I should have just shut him down. I'm too nice to people, I'm a pushover, I'm--
He says, "I know how it is. Some of my friends are lesbians."
What I should say is:
"Good for them. Well, see ya."
What I actually say is:
"I mean, I'm not technically a lesbian, per se."
The kicker is, as I say this, I'm putting the bags down.
Right there on the pavement, I put them right the fuck down.
His eyebrows go up. "Really?"
"I have a girlfriend, but neither one of us really identifies as a lesbian. It's a little too rigid a category for how we see ourselves..."
(I can hear myself explaining this to him, faintly, over the sound of me screaming at myself inside my own head.)
He looks politely interested, but his eyes are salacious.
There's a very specific look that straight men get, in the precise moment when their brain makes the leap from
"This woman has sex with men and women."
to
"This woman might have sex with me and another woman at the same time."
I'm sure he's fantasizing about this now, even as he talks to me. And I'm sure his fantasy bears zero resemblance to what it would actually be like if I brought him home to Sheryl for a threeway.
...Oh shit.
Sheryl.
FUCK.
"So, Ty," I begin, very nonchalant.
So, Ty, I was supposed to pick up Sheryl's Christmas present and I completely forgot. So, Ty, the store's been closed for about 15 minutes now, and I didn't even think about it while I dawdled all day.
So, Ty--
"--Why don't you come over? My girlfriend could probably explain it better than I could."
The invitation is clumsy and transparent.
But, even as I'm kicking myself for the brilliance of my fuckup, I know what's going through his head.
Sheryl has intimated to me several times recently that it's been too long since our last threesome. ("I have a hankering," she'd say.) In the absence of a proper gift, I'm going to have to improvise.
It looks like today is Ty's lucky day. All his dreams, straitjacketed as they are by bad pornography, are about to come true.
I'll just have to make it look like I planned it.
With a minimum of small talk, I manage to get him home to the small bungalow that Sheryl and I rent.
When I open the door, he sees Sheryl standing at the other side of the foyer, and his face falls.
Sheryl is about 5'11" barefoot. Taller than Ty, much taller than me, Latinx, covered in tattoos and piercings, her hair dyed dark purple, almost black. She's a fat hourglass with big tits and a wide ass.
Today, she's wearing a sleeveless floral sundress with a deep V-neck that plunges all the way to her deep navel. It puts the pendulousness of her breasts and the stretch marks on her belly on proud display.

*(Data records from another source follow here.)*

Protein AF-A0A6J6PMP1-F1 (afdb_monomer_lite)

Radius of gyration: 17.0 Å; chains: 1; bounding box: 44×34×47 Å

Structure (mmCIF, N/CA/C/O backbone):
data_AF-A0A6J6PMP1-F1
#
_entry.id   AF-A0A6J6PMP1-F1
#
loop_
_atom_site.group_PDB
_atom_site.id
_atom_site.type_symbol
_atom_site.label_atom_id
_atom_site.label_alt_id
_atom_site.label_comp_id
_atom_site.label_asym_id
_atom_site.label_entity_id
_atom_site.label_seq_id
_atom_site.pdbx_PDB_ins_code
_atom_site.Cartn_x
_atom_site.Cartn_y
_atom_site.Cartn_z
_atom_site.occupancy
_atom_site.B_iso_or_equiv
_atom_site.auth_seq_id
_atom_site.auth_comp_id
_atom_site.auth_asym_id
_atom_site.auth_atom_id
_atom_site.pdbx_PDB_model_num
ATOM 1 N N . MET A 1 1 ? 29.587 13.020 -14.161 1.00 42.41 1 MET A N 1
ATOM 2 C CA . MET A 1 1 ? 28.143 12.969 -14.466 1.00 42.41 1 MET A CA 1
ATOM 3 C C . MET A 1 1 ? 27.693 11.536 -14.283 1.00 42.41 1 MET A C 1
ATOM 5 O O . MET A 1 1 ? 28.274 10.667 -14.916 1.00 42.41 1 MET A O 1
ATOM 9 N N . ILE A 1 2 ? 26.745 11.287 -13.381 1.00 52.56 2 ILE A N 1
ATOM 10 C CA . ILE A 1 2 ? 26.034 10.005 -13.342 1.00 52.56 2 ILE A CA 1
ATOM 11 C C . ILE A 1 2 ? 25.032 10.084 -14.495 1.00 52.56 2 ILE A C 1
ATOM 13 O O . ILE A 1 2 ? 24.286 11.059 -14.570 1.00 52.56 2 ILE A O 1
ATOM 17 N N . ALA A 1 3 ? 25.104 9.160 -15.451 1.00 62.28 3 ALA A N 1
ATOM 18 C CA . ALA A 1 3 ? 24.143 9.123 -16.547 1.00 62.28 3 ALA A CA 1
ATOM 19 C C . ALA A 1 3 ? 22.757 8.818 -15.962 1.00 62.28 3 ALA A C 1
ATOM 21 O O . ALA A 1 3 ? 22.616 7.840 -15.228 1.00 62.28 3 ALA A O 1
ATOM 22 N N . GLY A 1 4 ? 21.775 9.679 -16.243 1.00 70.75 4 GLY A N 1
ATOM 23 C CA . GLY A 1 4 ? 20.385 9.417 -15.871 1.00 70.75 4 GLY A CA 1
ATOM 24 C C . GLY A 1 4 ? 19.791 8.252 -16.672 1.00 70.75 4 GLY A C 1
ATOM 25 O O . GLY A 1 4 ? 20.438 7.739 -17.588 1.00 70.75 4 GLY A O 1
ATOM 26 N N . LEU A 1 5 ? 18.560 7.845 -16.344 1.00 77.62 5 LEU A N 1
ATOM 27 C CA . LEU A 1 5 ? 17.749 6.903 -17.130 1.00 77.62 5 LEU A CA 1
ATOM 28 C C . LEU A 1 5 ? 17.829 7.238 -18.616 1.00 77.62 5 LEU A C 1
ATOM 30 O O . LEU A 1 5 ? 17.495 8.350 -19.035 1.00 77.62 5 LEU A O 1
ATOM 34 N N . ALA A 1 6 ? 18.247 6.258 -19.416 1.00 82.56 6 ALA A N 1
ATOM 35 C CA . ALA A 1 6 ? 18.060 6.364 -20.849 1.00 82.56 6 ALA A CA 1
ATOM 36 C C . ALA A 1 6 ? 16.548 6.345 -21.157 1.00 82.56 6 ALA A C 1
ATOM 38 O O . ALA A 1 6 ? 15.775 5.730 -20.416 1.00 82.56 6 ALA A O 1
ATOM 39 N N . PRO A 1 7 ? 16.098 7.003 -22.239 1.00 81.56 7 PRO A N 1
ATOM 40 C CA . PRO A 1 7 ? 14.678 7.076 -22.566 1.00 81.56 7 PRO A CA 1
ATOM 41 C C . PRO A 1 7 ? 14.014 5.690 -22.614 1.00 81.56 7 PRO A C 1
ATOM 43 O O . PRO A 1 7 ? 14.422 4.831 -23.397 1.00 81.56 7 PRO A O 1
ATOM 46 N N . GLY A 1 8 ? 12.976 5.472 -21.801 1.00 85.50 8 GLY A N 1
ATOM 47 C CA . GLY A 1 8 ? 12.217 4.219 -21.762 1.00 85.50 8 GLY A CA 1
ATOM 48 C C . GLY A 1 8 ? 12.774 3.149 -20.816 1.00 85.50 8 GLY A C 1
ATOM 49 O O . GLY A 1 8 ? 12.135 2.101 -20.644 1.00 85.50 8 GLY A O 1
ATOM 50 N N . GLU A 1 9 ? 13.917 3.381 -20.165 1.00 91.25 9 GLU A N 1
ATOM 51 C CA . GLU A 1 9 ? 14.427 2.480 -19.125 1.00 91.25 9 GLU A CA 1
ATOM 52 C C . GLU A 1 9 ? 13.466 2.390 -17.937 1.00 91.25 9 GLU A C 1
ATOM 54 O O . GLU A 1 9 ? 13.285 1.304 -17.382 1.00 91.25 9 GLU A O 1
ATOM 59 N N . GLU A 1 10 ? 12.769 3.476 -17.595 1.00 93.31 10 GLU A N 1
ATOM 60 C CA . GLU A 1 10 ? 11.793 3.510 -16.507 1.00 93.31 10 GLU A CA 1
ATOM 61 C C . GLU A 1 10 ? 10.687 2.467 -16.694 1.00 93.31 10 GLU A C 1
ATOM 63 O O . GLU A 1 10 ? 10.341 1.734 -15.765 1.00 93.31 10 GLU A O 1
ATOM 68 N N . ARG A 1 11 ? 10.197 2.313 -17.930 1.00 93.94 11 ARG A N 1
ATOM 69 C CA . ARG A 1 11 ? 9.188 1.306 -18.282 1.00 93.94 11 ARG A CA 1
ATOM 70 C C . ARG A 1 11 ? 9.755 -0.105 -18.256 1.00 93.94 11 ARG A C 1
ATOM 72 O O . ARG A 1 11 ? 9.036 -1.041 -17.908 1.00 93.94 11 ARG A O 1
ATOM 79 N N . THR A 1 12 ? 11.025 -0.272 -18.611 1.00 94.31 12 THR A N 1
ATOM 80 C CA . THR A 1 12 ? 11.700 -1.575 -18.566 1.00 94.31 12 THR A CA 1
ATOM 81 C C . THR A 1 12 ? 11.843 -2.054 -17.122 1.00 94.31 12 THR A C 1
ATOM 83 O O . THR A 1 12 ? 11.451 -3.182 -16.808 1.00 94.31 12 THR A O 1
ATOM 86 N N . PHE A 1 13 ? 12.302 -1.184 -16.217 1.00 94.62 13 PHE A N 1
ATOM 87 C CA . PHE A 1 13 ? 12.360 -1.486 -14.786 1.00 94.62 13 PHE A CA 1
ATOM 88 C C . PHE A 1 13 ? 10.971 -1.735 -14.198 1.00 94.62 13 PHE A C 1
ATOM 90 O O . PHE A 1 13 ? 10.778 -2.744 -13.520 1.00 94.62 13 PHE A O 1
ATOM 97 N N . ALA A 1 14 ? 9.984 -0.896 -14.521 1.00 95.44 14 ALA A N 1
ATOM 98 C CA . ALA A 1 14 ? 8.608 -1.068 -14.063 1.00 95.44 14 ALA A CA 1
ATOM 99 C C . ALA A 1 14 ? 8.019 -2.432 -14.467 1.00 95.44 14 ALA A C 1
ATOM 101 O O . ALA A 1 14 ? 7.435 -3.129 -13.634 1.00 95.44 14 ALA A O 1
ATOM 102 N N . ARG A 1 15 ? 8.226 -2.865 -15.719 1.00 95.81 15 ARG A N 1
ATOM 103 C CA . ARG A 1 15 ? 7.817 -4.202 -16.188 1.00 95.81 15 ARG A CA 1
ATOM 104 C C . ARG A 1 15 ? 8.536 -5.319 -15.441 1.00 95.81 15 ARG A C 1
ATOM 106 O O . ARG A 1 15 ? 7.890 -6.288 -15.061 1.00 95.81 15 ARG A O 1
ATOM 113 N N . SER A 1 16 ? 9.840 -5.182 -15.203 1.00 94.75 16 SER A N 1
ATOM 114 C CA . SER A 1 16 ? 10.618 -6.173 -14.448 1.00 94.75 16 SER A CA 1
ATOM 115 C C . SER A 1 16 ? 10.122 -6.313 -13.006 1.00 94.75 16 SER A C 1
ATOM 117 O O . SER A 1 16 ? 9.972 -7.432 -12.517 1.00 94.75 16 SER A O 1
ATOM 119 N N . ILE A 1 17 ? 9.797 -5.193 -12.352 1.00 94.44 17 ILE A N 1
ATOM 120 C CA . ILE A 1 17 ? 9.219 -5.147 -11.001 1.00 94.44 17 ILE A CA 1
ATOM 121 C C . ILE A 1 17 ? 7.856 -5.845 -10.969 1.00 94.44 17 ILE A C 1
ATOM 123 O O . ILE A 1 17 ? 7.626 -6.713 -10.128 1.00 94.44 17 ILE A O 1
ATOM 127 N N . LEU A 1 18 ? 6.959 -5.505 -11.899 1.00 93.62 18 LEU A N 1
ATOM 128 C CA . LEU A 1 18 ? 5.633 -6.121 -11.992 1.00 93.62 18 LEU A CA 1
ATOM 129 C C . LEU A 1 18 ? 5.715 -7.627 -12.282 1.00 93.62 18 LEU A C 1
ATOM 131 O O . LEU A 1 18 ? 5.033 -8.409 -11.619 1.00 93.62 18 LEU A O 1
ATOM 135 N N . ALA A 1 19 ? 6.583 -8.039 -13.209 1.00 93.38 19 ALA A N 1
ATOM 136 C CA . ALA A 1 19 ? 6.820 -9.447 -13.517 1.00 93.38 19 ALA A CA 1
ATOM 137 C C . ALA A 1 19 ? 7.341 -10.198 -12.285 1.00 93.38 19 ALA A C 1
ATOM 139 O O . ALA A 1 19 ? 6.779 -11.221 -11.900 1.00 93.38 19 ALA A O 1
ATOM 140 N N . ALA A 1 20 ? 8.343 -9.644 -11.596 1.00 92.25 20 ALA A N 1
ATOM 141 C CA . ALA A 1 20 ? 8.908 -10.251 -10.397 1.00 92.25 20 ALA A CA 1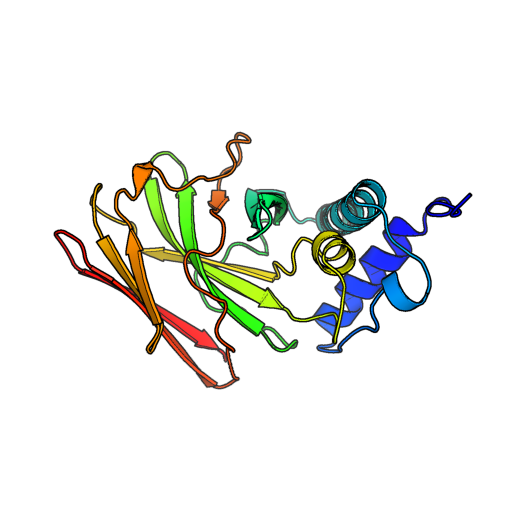
ATOM 142 C C . ALA A 1 20 ? 7.861 -10.446 -9.286 1.00 92.25 20 ALA A C 1
ATOM 144 O O . ALA A 1 20 ? 7.805 -11.516 -8.676 1.00 92.25 20 ALA A O 1
ATOM 145 N N . ARG A 1 21 ? 6.972 -9.462 -9.090 1.00 90.75 21 ARG A N 1
ATOM 146 C CA . ARG A 1 21 ? 5.819 -9.567 -8.181 1.00 90.75 21 ARG A CA 1
ATOM 147 C C . ARG A 1 21 ? 4.867 -10.691 -8.574 1.00 90.75 21 ARG A C 1
ATOM 149 O O . ARG A 1 21 ? 4.469 -11.476 -7.715 1.00 90.75 21 ARG A O 1
ATOM 156 N N . SER A 1 22 ? 4.522 -10.780 -9.858 1.00 88.19 22 SER A N 1
ATOM 157 C CA . SER A 1 22 ? 3.620 -11.818 -10.373 1.00 88.19 22 SER A CA 1
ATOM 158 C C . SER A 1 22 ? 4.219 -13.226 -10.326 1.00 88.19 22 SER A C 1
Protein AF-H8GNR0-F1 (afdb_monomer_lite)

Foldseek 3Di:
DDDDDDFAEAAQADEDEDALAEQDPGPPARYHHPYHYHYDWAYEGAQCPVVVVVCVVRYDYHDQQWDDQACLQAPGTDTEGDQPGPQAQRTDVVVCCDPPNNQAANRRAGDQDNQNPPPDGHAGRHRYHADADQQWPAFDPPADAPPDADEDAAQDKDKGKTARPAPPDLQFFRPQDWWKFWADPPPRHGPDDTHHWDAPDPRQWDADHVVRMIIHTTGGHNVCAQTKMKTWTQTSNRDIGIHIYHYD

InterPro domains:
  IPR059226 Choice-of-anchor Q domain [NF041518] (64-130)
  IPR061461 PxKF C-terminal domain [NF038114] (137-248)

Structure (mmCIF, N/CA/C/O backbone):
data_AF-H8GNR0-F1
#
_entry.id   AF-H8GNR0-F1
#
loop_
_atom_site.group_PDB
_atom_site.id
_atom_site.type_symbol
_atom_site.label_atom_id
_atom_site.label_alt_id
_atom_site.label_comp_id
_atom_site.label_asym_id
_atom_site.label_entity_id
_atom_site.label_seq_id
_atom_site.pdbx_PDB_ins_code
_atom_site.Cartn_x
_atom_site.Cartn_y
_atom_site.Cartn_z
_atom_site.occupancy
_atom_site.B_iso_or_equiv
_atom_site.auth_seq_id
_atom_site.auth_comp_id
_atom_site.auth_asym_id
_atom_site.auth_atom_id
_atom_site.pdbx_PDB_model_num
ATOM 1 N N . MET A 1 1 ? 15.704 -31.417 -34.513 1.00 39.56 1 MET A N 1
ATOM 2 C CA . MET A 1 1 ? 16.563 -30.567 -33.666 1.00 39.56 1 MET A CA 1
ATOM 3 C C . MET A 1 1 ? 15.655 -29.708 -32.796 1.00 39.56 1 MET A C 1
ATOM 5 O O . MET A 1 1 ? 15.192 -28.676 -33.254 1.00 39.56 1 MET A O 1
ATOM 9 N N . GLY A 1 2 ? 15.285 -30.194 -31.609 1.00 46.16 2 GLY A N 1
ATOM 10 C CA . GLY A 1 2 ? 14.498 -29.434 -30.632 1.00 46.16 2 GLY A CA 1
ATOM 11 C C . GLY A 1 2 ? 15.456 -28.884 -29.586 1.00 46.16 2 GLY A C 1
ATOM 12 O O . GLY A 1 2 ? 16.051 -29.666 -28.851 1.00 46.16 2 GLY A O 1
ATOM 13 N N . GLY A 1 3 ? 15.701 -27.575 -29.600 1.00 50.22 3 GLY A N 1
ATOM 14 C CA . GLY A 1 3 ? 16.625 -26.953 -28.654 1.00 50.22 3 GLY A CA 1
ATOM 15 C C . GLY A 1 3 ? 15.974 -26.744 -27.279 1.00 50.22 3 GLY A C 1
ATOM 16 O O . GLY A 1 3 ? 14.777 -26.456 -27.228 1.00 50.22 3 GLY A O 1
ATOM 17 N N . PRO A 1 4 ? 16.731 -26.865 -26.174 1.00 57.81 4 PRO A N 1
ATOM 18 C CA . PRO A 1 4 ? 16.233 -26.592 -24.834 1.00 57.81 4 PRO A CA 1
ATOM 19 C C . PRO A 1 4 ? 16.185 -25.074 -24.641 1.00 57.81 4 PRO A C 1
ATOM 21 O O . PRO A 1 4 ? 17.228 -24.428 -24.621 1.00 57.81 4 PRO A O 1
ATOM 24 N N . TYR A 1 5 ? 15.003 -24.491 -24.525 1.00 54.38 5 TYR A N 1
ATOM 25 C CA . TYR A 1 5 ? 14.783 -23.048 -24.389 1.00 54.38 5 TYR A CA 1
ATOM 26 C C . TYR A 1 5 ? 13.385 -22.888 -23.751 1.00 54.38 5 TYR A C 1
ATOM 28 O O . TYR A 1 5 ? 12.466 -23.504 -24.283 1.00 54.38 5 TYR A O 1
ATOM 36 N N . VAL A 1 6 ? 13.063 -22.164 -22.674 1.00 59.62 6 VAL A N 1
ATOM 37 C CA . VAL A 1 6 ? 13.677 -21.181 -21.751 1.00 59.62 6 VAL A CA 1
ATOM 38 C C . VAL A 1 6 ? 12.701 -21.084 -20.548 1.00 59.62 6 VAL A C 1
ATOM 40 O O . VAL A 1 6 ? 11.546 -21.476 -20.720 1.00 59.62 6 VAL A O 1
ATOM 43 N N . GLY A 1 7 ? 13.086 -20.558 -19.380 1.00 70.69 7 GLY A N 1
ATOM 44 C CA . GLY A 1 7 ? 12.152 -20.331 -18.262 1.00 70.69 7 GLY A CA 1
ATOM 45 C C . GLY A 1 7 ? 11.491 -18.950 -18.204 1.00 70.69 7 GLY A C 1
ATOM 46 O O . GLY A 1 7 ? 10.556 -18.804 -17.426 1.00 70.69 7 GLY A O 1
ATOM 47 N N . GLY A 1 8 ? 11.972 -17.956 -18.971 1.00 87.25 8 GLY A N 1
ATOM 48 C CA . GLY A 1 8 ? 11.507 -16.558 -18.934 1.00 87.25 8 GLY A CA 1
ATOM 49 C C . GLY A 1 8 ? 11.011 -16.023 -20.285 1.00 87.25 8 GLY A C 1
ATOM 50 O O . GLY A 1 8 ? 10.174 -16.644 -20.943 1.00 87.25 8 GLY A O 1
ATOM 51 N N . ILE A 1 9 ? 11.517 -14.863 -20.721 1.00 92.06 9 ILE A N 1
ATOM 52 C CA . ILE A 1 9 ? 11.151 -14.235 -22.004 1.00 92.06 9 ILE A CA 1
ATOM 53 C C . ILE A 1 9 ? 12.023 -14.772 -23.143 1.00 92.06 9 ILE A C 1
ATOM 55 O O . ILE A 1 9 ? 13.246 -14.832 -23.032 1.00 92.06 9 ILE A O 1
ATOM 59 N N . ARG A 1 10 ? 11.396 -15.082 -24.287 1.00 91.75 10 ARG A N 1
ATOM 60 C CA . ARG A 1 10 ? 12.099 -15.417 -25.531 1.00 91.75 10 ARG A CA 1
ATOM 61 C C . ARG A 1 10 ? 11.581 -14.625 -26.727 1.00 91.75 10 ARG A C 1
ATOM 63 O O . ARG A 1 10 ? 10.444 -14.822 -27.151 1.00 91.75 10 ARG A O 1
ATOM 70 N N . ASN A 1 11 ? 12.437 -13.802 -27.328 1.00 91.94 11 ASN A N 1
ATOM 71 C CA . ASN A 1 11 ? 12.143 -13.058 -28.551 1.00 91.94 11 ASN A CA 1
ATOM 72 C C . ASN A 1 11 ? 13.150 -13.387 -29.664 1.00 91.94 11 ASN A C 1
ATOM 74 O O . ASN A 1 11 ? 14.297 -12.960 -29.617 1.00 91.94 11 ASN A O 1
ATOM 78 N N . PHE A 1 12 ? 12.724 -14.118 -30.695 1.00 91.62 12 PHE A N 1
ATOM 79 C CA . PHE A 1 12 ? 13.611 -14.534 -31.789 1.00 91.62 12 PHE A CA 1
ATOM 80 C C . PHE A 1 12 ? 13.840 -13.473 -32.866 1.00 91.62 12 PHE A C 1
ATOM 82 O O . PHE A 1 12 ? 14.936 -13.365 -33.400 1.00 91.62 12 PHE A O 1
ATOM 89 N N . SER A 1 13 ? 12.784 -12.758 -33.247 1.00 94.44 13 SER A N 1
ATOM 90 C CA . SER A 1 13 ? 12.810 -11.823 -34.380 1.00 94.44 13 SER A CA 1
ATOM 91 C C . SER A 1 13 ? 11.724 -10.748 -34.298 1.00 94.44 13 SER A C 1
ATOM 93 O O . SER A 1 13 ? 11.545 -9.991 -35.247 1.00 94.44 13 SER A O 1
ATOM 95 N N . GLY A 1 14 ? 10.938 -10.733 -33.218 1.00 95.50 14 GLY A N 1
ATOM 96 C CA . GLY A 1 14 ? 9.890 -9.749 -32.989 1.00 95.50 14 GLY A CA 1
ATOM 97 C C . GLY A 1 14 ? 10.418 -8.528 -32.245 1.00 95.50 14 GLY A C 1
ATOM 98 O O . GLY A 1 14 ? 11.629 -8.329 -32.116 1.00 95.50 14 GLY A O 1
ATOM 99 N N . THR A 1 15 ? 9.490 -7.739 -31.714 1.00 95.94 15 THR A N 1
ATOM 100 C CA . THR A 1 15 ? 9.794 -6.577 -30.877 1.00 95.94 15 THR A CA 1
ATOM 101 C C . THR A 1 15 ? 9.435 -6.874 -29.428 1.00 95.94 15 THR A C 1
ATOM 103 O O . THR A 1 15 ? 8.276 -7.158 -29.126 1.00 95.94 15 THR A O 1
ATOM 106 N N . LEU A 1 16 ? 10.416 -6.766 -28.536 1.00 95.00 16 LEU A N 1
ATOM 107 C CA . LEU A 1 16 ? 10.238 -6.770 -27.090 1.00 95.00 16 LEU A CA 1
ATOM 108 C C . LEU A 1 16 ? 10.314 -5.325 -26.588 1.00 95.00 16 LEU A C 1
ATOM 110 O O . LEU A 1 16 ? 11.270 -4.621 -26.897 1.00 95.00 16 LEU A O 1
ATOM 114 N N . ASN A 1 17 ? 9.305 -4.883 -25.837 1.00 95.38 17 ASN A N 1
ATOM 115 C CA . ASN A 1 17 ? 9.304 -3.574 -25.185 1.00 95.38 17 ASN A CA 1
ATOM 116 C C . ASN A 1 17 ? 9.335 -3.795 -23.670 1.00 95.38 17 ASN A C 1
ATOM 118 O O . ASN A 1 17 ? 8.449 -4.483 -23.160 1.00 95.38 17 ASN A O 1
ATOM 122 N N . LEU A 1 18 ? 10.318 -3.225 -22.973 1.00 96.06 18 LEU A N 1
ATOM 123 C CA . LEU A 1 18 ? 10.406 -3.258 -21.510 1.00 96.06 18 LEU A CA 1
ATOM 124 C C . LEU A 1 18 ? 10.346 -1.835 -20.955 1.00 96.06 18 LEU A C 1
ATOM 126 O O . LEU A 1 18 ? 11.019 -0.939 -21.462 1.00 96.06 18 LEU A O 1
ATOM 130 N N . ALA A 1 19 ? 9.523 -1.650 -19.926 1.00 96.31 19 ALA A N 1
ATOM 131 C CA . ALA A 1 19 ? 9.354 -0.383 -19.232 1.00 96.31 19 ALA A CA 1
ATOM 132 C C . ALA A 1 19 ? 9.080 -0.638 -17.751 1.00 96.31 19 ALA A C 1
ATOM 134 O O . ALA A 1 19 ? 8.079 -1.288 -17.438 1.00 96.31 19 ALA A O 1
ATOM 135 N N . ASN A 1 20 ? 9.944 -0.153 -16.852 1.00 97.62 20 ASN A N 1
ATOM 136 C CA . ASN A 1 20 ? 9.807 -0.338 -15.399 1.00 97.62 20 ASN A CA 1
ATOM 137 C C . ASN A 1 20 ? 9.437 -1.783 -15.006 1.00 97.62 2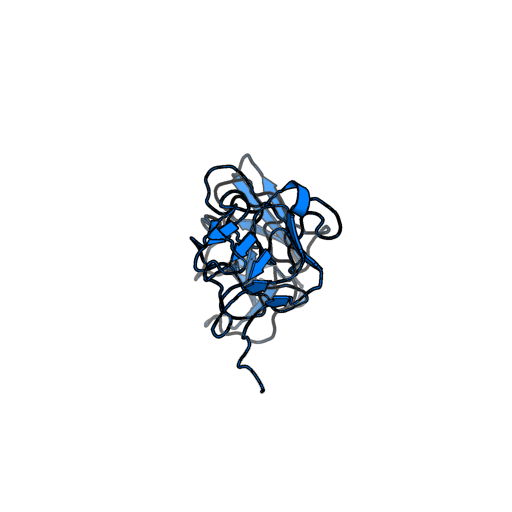0 ASN A C 1
ATOM 139 O O . ASN A 1 20 ? 8.523 -2.014 -14.214 1.00 97.62 20 ASN A O 1
ATOM 143 N N . THR A 1 21 ? 10.086 -2.771 -15.628 1.00 96.44 21 THR A N 1
ATOM 144 C CA . THR A 1 21 ? 9.705 -4.189 -15.562 1.00 96.44 21 THR A CA 1
ATOM 145 C C . THR A 1 21 ? 10.775 -5.039 -14.883 1.00 96.44 21 THR A C 1
ATOM 147 O O . THR A 1 21 ? 11.968 -4.839 -15.093 1.00 96.44 21 THR A O 1
ATOM 150 N N . ILE A 1 22 ? 10.331 -6.033 -14.108 1.00 97.81 22 ILE A N 1
ATOM 151 C CA . ILE A 1 22 ? 11.172 -7.095 -13.547 1.00 97.81 22 ILE A CA 1
ATOM 152 C C . ILE A 1 22 ? 11.054 -8.341 -14.433 1.00 97.81 22 ILE A C 1
ATOM 154 O O . ILE A 1 22 ? 9.946 -8.826 -14.670 1.00 97.81 22 ILE A O 1
ATOM 158 N N . VAL A 1 23 ? 12.188 -8.893 -14.866 1.00 96.38 23 VAL A N 1
ATOM 159 C CA . VAL A 1 23 ? 12.291 -10.219 -15.489 1.00 96.38 23 VAL A CA 1
ATOM 160 C C . VAL A 1 23 ? 13.349 -11.005 -14.723 1.00 96.38 23 VAL A C 1
ATOM 162 O O . VAL A 1 23 ? 14.544 -10.805 -14.905 1.00 96.38 23 VAL A O 1
ATOM 165 N N . ALA A 1 24 ? 12.907 -11.845 -13.796 1.00 95.75 24 ALA A N 1
ATOM 166 C CA . ALA A 1 24 ? 13.783 -12.519 -12.845 1.00 95.75 24 ALA A CA 1
ATOM 167 C C . ALA A 1 24 ? 13.139 -13.809 -12.326 1.00 95.75 24 ALA A C 1
ATOM 169 O O . ALA A 1 24 ? 11.928 -13.998 -12.463 1.00 95.75 24 ALA A O 1
ATOM 170 N N . ASN A 1 25 ? 13.938 -14.640 -11.652 1.00 93.19 25 ASN A N 1
ATOM 171 C CA . ASN A 1 25 ? 13.514 -15.900 -11.028 1.00 93.19 25 ASN A CA 1
ATOM 172 C C . ASN A 1 25 ? 12.925 -16.912 -12.021 1.00 93.19 25 ASN A C 1
ATOM 174 O O . ASN A 1 25 ? 12.088 -17.739 -11.651 1.00 93.19 25 ASN A O 1
ATOM 178 N N . ASN A 1 26 ? 13.359 -16.852 -13.276 1.00 91.44 26 ASN A N 1
ATOM 179 C CA . ASN A 1 26 ? 12.962 -17.805 -14.295 1.00 91.44 26 ASN A CA 1
ATOM 180 C C . ASN A 1 26 ? 13.930 -18.993 -14.352 1.00 91.44 26 ASN A C 1
ATOM 182 O O . ASN A 1 26 ? 15.117 -18.874 -14.042 1.00 91.44 26 ASN A O 1
ATOM 186 N N . ASP A 1 27 ? 13.449 -20.148 -14.815 1.00 85.56 27 ASP A N 1
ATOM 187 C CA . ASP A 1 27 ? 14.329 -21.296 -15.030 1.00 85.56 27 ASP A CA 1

The first time I ever saw Sheryl, from across the room at a party, my second thought was that I'd fallen in love. My first thought was that I wanted her hands inside my body immediately.
She looks like she just finished doing something in a hurry. Something present-related, no doubt.
"Hey, babe," I say, "I brought you something."
I can almost feel the wheels turning inside Ty's head.